Maybe you should think of the traffic on your website like eating. If you overeat once, say Thanksgiving, the pants are tight, but a couple days later it’s nothing at all. If you’re eating a larger amount for another reason (working out, growing taller, whatever), you’re going to have to get new pants after a while, because you just look silly when your pants end 3 inches above your ankles. Unlike the Hulk, you’re not coming back down to person size any time soon.

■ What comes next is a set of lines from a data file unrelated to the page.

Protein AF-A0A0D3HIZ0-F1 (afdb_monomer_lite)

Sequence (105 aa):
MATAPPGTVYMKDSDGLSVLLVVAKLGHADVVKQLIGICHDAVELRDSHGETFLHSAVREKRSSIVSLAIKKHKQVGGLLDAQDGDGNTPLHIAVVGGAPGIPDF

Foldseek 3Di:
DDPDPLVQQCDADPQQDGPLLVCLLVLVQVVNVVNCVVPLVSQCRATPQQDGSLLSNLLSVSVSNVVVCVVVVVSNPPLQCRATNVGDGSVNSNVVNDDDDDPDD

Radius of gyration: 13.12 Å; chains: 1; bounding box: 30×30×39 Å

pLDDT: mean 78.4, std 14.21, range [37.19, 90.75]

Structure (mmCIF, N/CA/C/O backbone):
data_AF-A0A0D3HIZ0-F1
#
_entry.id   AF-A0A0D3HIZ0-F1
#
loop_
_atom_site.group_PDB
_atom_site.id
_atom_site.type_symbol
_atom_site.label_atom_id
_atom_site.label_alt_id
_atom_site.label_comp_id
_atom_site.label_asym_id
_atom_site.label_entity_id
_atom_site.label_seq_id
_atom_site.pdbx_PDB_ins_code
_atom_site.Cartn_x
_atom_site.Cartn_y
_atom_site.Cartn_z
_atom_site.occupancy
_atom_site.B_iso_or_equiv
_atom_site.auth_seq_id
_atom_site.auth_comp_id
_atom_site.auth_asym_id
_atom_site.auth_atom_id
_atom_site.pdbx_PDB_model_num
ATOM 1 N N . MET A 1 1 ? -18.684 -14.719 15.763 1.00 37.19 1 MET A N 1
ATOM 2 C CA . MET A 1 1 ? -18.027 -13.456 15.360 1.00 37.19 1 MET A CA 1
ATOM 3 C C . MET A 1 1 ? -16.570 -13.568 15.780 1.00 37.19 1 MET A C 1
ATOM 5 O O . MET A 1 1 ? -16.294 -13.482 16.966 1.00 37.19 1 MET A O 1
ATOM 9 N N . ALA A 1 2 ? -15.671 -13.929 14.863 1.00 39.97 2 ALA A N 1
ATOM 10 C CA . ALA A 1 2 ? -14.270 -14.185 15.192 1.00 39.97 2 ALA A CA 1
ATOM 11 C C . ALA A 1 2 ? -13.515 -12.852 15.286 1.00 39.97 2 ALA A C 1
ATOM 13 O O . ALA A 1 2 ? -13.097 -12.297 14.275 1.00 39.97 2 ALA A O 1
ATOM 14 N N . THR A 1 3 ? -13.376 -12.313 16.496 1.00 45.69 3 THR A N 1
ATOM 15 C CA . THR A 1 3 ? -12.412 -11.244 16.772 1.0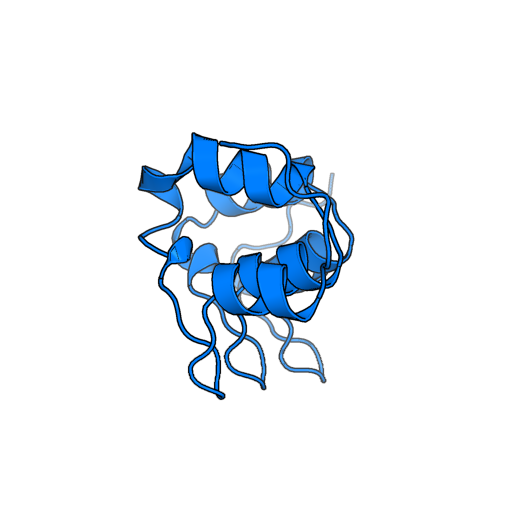0 45.69 3 THR A CA 1
ATOM 16 C C . THR A 1 3 ? -11.024 -11.876 16.749 1.00 45.69 3 THR A C 1
ATOM 18 O O . THR A 1 3 ? -10.568 -12.420 17.755 1.00 45.69 3 THR A O 1
ATOM 21 N N . ALA A 1 4 ? -10.397 -11.904 15.571 1.00 48.66 4 ALA A N 1
ATOM 22 C CA . ALA A 1 4 ? -9.025 -12.369 15.428 1.00 48.66 4 ALA A CA 1
ATOM 23 C C . ALA A 1 4 ? -8.119 -11.531 16.354 1.00 48.66 4 ALA A C 1
ATOM 25 O O . ALA A 1 4 ? -8.261 -10.305 16.387 1.00 48.66 4 ALA A O 1
ATOM 26 N N . PRO A 1 5 ? -7.241 -12.154 17.158 1.00 52.62 5 PRO A N 1
ATOM 27 C CA . PRO A 1 5 ? -6.432 -11.422 18.119 1.00 52.62 5 PRO A CA 1
ATOM 28 C C . PRO A 1 5 ? -5.480 -10.463 17.388 1.00 52.62 5 PRO A C 1
ATOM 30 O O . PRO A 1 5 ? -4.991 -10.808 16.307 1.00 52.62 5 PRO A O 1
ATOM 33 N N . PRO A 1 6 ? -5.167 -9.292 17.971 1.00 58.56 6 PRO A N 1
ATOM 34 C CA . PRO A 1 6 ? -4.397 -8.230 17.315 1.00 58.56 6 PRO A CA 1
ATOM 35 C C . PRO A 1 6 ? -3.027 -8.693 16.791 1.00 58.56 6 PRO A C 1
ATOM 37 O O . PRO A 1 6 ? -2.542 -8.159 15.802 1.00 58.56 6 PRO A O 1
ATOM 40 N N . GLY A 1 7 ? -2.440 -9.751 17.365 1.00 59.59 7 GLY A N 1
ATOM 41 C CA . GLY A 1 7 ? -1.196 -10.354 16.870 1.00 59.59 7 GLY A CA 1
ATOM 42 C C . GLY A 1 7 ? -1.305 -11.058 15.507 1.00 59.59 7 GLY A C 1
ATOM 43 O O . GLY A 1 7 ? -0.317 -11.124 14.784 1.00 59.59 7 GLY A O 1
ATOM 44 N N . THR A 1 8 ? -2.487 -11.547 15.113 1.00 67.62 8 THR A N 1
ATOM 45 C CA . THR A 1 8 ? -2.669 -12.266 13.829 1.00 67.62 8 THR A CA 1
ATOM 46 C C . THR A 1 8 ? -2.565 -11.356 12.616 1.00 67.62 8 THR A C 1
ATOM 48 O O . THR A 1 8 ? -2.182 -11.816 11.547 1.00 67.62 8 THR A O 1
ATOM 51 N N . VAL A 1 9 ? -2.836 -10.058 12.777 1.00 68.00 9 VAL A N 1
ATOM 52 C CA . VAL A 1 9 ? -2.707 -9.075 11.692 1.00 68.00 9 VAL A CA 1
ATOM 53 C C . VAL A 1 9 ? -1.250 -8.953 11.234 1.00 68.00 9 VAL A C 1
ATOM 55 O O . VAL A 1 9 ? -1.001 -8.739 10.051 1.00 68.00 9 VAL A O 1
ATOM 58 N N . TYR A 1 10 ? -0.300 -9.157 12.151 1.00 72.81 10 TYR A N 1
ATOM 59 C CA . TYR A 1 10 ? 1.140 -9.096 11.892 1.00 72.81 10 TYR A CA 1
ATOM 60 C C . TYR A 1 10 ? 1.736 -10.445 11.475 1.00 72.81 10 TYR A C 1
ATOM 62 O O . TYR A 1 10 ? 2.880 -10.493 11.023 1.00 72.81 10 TYR A O 1
ATOM 70 N N . MET A 1 11 ? 0.985 -11.543 11.608 1.00 77.69 11 MET A N 1
ATOM 71 C CA . MET A 1 11 ? 1.438 -12.847 11.132 1.00 77.69 11 MET A CA 1
ATOM 72 C C . MET A 1 11 ? 1.459 -12.856 9.610 1.00 77.69 11 MET A C 1
ATOM 74 O O . MET A 1 11 ? 0.522 -12.393 8.959 1.00 77.69 11 MET A O 1
ATOM 78 N N . LYS A 1 12 ? 2.547 -13.389 9.063 1.00 78.88 12 LYS A N 1
ATOM 79 C CA . LYS A 1 12 ? 2.734 -13.597 7.634 1.00 78.88 12 LYS A CA 1
ATOM 80 C C . LYS A 1 12 ? 2.530 -15.071 7.313 1.00 78.88 12 LYS A C 1
ATOM 82 O O . LYS A 1 12 ? 3.011 -15.924 8.057 1.00 78.88 12 LYS A O 1
ATOM 87 N N . ASP A 1 13 ? 1.826 -15.351 6.224 1.00 78.00 13 ASP A N 1
ATOM 88 C CA . ASP A 1 13 ? 1.782 -16.693 5.644 1.00 78.00 13 ASP A CA 1
ATOM 89 C C . ASP A 1 13 ? 3.142 -17.036 4.997 1.00 78.00 13 ASP A C 1
ATOM 91 O O . ASP A 1 13 ? 4.059 -16.213 4.957 1.00 78.00 13 ASP A O 1
ATOM 95 N N . SER A 1 14 ? 3.276 -18.251 4.482 1.00 78.00 14 SER A N 1
ATOM 96 C CA . SER A 1 14 ? 4.436 -18.783 3.762 1.00 78.00 14 SER A CA 1
ATOM 97 C C . SER A 1 14 ? 4.944 -17.889 2.618 1.00 78.00 14 SER A C 1
ATOM 99 O O . SER A 1 14 ? 6.151 -17.827 2.399 1.00 78.00 14 SER A O 1
ATOM 101 N N . ASP A 1 15 ? 4.067 -17.121 1.966 1.00 70.06 15 ASP A N 1
ATOM 102 C CA . ASP A 1 15 ? 4.424 -16.123 0.940 1.00 70.06 15 ASP A CA 1
ATOM 103 C C . ASP A 1 15 ? 4.883 -14.763 1.511 1.00 70.06 15 ASP A C 1
ATOM 105 O O . ASP A 1 15 ? 5.179 -13.819 0.777 1.00 70.06 15 ASP A O 1
ATOM 109 N N . GLY A 1 16 ? 4.917 -14.608 2.835 1.00 77.69 16 GLY A N 1
ATOM 110 C CA . GLY A 1 16 ? 5.188 -13.331 3.494 1.00 77.69 16 GLY A CA 1
ATOM 111 C C . GLY A 1 16 ? 3.966 -12.407 3.581 1.00 77.69 16 GLY A C 1
ATOM 112 O O . GLY A 1 16 ? 4.102 -11.263 4.016 1.00 77.69 16 GLY A O 1
ATOM 113 N N . LEU A 1 17 ? 2.780 -12.879 3.185 1.00 78.69 17 LEU A N 1
ATOM 114 C CA . LEU A 1 17 ? 1.551 -12.087 3.151 1.00 78.69 17 LEU A CA 1
ATOM 115 C C . LEU A 1 17 ? 0.915 -11.985 4.537 1.00 78.69 17 LEU A C 1
ATOM 117 O O . LEU A 1 17 ? 0.532 -12.990 5.132 1.00 78.69 17 LEU A O 1
ATOM 121 N N . SER A 1 18 ? 0.743 -10.761 5.033 1.00 86.62 18 SER A N 1
ATOM 122 C CA . SER A 1 18 ? -0.077 -10.505 6.220 1.00 86.62 18 SER A CA 1
ATOM 123 C C . SER A 1 18 ? -1.568 -10.571 5.898 1.00 86.62 18 SER A C 1
ATOM 125 O O . SER A 1 18 ? -1.974 -10.374 4.750 1.00 86.62 18 SER A O 1
ATOM 127 N N . VAL A 1 19 ? -2.408 -10.739 6.926 1.00 86.56 19 VAL A N 1
ATOM 128 C CA . VAL A 1 19 ? -3.876 -10.767 6.775 1.00 86.56 19 VAL A CA 1
ATOM 129 C C . VAL A 1 19 ? -4.387 -9.568 5.968 1.00 86.56 19 VAL A C 1
ATOM 131 O O . VAL A 1 19 ? -5.217 -9.755 5.081 1.00 86.56 19 VAL A O 1
ATOM 134 N N . LEU A 1 20 ? -3.857 -8.359 6.214 1.00 87.69 20 LEU A N 1
ATOM 135 C CA . LEU A 1 20 ? -4.240 -7.150 5.475 1.00 87.69 20 LEU A CA 1
ATOM 136 C C . LEU A 1 20 ? -3.940 -7.257 3.970 1.00 87.69 20 LEU A C 1
ATOM 138 O O . LEU A 1 20 ? -4.772 -6.866 3.152 1.00 87.69 20 LEU A O 1
ATOM 142 N N . LEU A 1 21 ? -2.779 -7.804 3.600 1.00 88.06 21 LEU A N 1
ATOM 143 C CA . LEU A 1 21 ? -2.388 -7.964 2.201 1.00 88.06 21 LEU A CA 1
ATOM 144 C C . LEU A 1 21 ? -3.267 -9.003 1.507 1.00 88.06 21 LEU A C 1
ATOM 146 O O . LEU A 1 21 ? -3.724 -8.761 0.393 1.00 88.06 21 LEU A O 1
ATOM 150 N N . VAL A 1 22 ? -3.575 -10.113 2.184 1.00 87.81 22 VAL A N 1
ATOM 151 C CA . VAL A 1 22 ? -4.464 -11.155 1.650 1.00 87.81 22 VAL A CA 1
ATOM 152 C C . VAL A 1 22 ? -5.853 -10.585 1.365 1.00 87.81 22 VAL A C 1
ATOM 154 O O . VAL A 1 22 ? -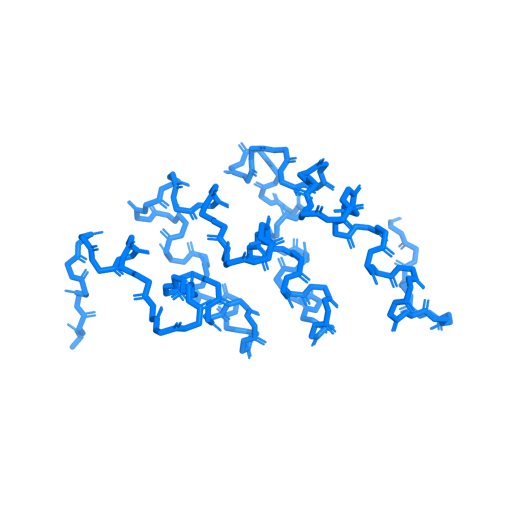6.350 -10.699 0.245 1.00 87.81 22 VAL A O 1
ATOM 157 N N . VAL A 1 23 ? -6.481 -9.914 2.336 1.00 88.81 23 VAL A N 1
ATOM 158 C CA . VAL A 1 23 ? -7.827 -9.349 2.128 1.00 88.81 23 VAL A CA 1
ATOM 159 C C . VAL A 1 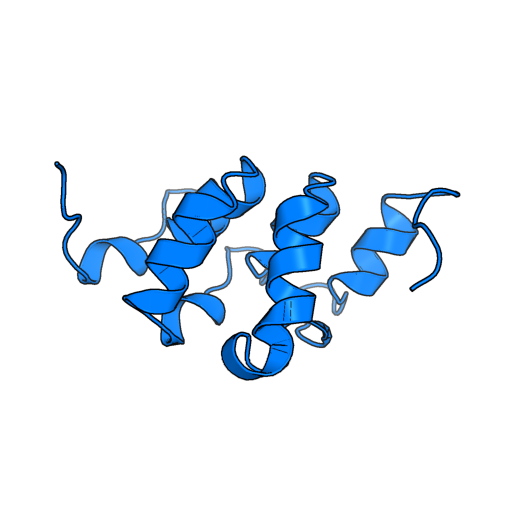23 ? -7.824 -8.220 1.095 1.00 88.81 23 VAL A C 1
ATOM 161 O O . VAL A 1 23 ? -8.821 -8.042 0.389 1.00 88.81 23 VAL A O 1
ATOM 164 N N . ALA A 1 24 ? -6.707 -7.495 0.954 1.00 89.25 24 ALA A N 1
ATOM 165 C CA . ALA A 1 24 ? -6.554 -6.485 -0.081 1.00 89.25 24 ALA A CA 1
ATOM 166 C C . ALA A 1 24 ? -6.436 -7.093 -1.482 1.00 89.25 24 ALA A C 1
ATOM 168 O O . ALA A 1 24 ? -7.129 -6.654 -2.398 1.00 89.25 24 ALA A O 1
ATOM 169 N N . LYS A 1 25 ? -5.645 -8.158 -1.630 1.00 87.50 25 LYS A N 1
ATOM 170 C CA . LYS A 1 25 ? -5.529 -8.944 -2.864 1.00 87.50 25 LYS A CA 1
ATOM 171 C C . LYS A 1 25 ? -6.891 -9.505 -3.299 1.00 87.50 25 LYS A C 1
ATOM 173 O O . LYS A 1 25 ? -7.283 -9.408 -4.463 1.00 87.50 25 LYS A O 1
ATOM 178 N N . LEU A 1 26 ? -7.667 -10.010 -2.337 1.00 87.25 26 LEU A N 1
ATOM 179 C CA . LEU A 1 26 ? -9.013 -10.549 -2.565 1.00 87.25 26 LEU A CA 1
ATOM 180 C C . LEU A 1 26 ? -10.079 -9.478 -2.858 1.00 87.25 26 LEU A C 1
ATOM 182 O O . LEU A 1 26 ? -11.148 -9.808 -3.364 1.00 87.25 26 LEU A O 1
ATOM 186 N N . GLY A 1 27 ? -9.814 -8.196 -2.584 1.00 87.00 27 GLY A N 1
ATOM 187 C CA . GLY A 1 27 ? -10.766 -7.114 -2.855 1.00 87.00 27 GLY A CA 1
ATOM 188 C C . GLY A 1 27 ? -11.792 -6.859 -1.748 1.00 87.00 27 GLY A C 1
ATOM 189 O O . GLY A 1 27 ? -12.777 -6.159 -1.979 1.00 87.00 27 GLY A O 1
ATOM 190 N N . HIS A 1 28 ? -11.583 -7.384 -0.539 1.00 89.81 28 HIS A N 1
ATOM 191 C CA . HIS A 1 28 ? -12.518 -7.242 0.581 1.00 89.81 28 HIS A CA 1
ATOM 192 C C . HIS A 1 28 ? -12.380 -5.873 1.272 1.00 89.81 28 HIS A C 1
ATOM 194 O O . HIS A 1 28 ? -11.860 -5.761 2.385 1.00 89.81 28 HIS A O 1
ATOM 200 N N . ALA A 1 29 ? -12.863 -4.815 0.616 1.00 87.50 29 ALA A N 1
ATOM 201 C CA . ALA A 1 29 ? -12.716 -3.429 1.072 1.00 87.50 29 ALA A CA 1
ATOM 202 C C . ALA A 1 29 ? -13.293 -3.159 2.477 1.00 87.50 29 ALA A C 1
ATOM 204 O O . ALA A 1 29 ? -12.695 -2.405 3.245 1.00 87.50 29 ALA A O 1
ATOM 205 N N . ASP A 1 30 ? -14.410 -3.791 2.848 1.00 88.56 30 ASP A N 1
ATOM 206 C CA . ASP A 1 30 ? -14.990 -3.653 4.191 1.00 88.56 30 ASP A CA 1
ATOM 207 C C . ASP A 1 30 ? -14.091 -4.244 5.280 1.00 88.56 30 ASP A C 1
ATOM 209 O O . ASP A 1 30 ? -13.923 -3.644 6.343 1.00 88.56 30 ASP A O 1
ATOM 213 N N . VAL A 1 31 ? -13.459 -5.386 4.999 1.00 87.38 31 VAL A N 1
ATOM 214 C CA . VAL A 1 31 ? -12.531 -6.040 5.930 1.00 87.38 31 VAL A CA 1
ATOM 215 C C . VAL A 1 31 ? -11.255 -5.218 6.065 1.00 87.38 31 VAL A C 1
ATOM 217 O O . VAL A 1 31 ? -10.806 -4.982 7.183 1.00 87.38 31 VAL A O 1
ATOM 220 N N . VAL A 1 32 ? -10.727 -4.691 4.954 1.00 87.38 32 VAL A N 1
ATOM 221 C CA . VAL A 1 32 ? -9.606 -3.734 4.961 1.00 87.38 32 VAL A CA 1
ATOM 222 C C . VAL A 1 32 ? -9.944 -2.526 5.835 1.00 87.38 32 VAL A C 1
ATOM 224 O O . VAL A 1 32 ? -9.161 -2.143 6.699 1.00 87.38 32 VAL A O 1
ATOM 227 N N . LYS A 1 33 ? -11.140 -1.949 5.675 1.00 86.38 33 LYS A N 1
ATOM 228 C CA . LYS A 1 33 ? -11.584 -0.797 6.469 1.00 86.38 33 LYS A CA 1
ATOM 229 C C . LYS A 1 33 ? -11.637 -1.105 7.965 1.00 86.38 33 LYS A C 1
ATOM 231 O O . LYS A 1 33 ? -11.253 -0.244 8.757 1.00 86.38 33 LYS A O 1
ATOM 236 N N . GLN A 1 34 ? -12.131 -2.285 8.343 1.00 86.38 34 GLN A N 1
ATOM 237 C CA . GLN A 1 34 ? -12.178 -2.714 9.741 1.00 86.38 34 GLN A CA 1
ATOM 238 C C . GLN A 1 34 ? -10.773 -2.946 10.300 1.00 86.38 34 GLN A C 1
ATOM 240 O O . GLN A 1 34 ? -10.468 -2.423 11.367 1.00 86.38 34 GLN A O 1
ATOM 245 N N . LEU A 1 35 ? -9.902 -3.646 9.566 1.00 83.12 35 LEU A N 1
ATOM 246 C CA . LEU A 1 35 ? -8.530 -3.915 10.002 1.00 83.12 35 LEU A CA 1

There is something good in this, though. Most sites have a pretty easy, painless way for you to move from shared to a VPS. They’ve got scripts and tools and click-magic buttons that toss your site up, change the DNS settings, and carry on.
Downsides?
You know the more power means more responsibility line? The expectation is that I’m going to manage it. If I can’t do that, then maybe I should look at Managed Hosting… but that’s another post. The managing of a VPS is a hassle. I’ve been in tears rebuilding things at 2am more than once, because I get in over my head.
So… that’s it?
Of course not. But as with all things, nothing is an absolute here. When you get beyond Shared Hosting and into what’s next, you open a door for a wide range of possibilities. And with more possibilities you have a Seussian range of options. Go on beyond Zebra and find what fits right for you.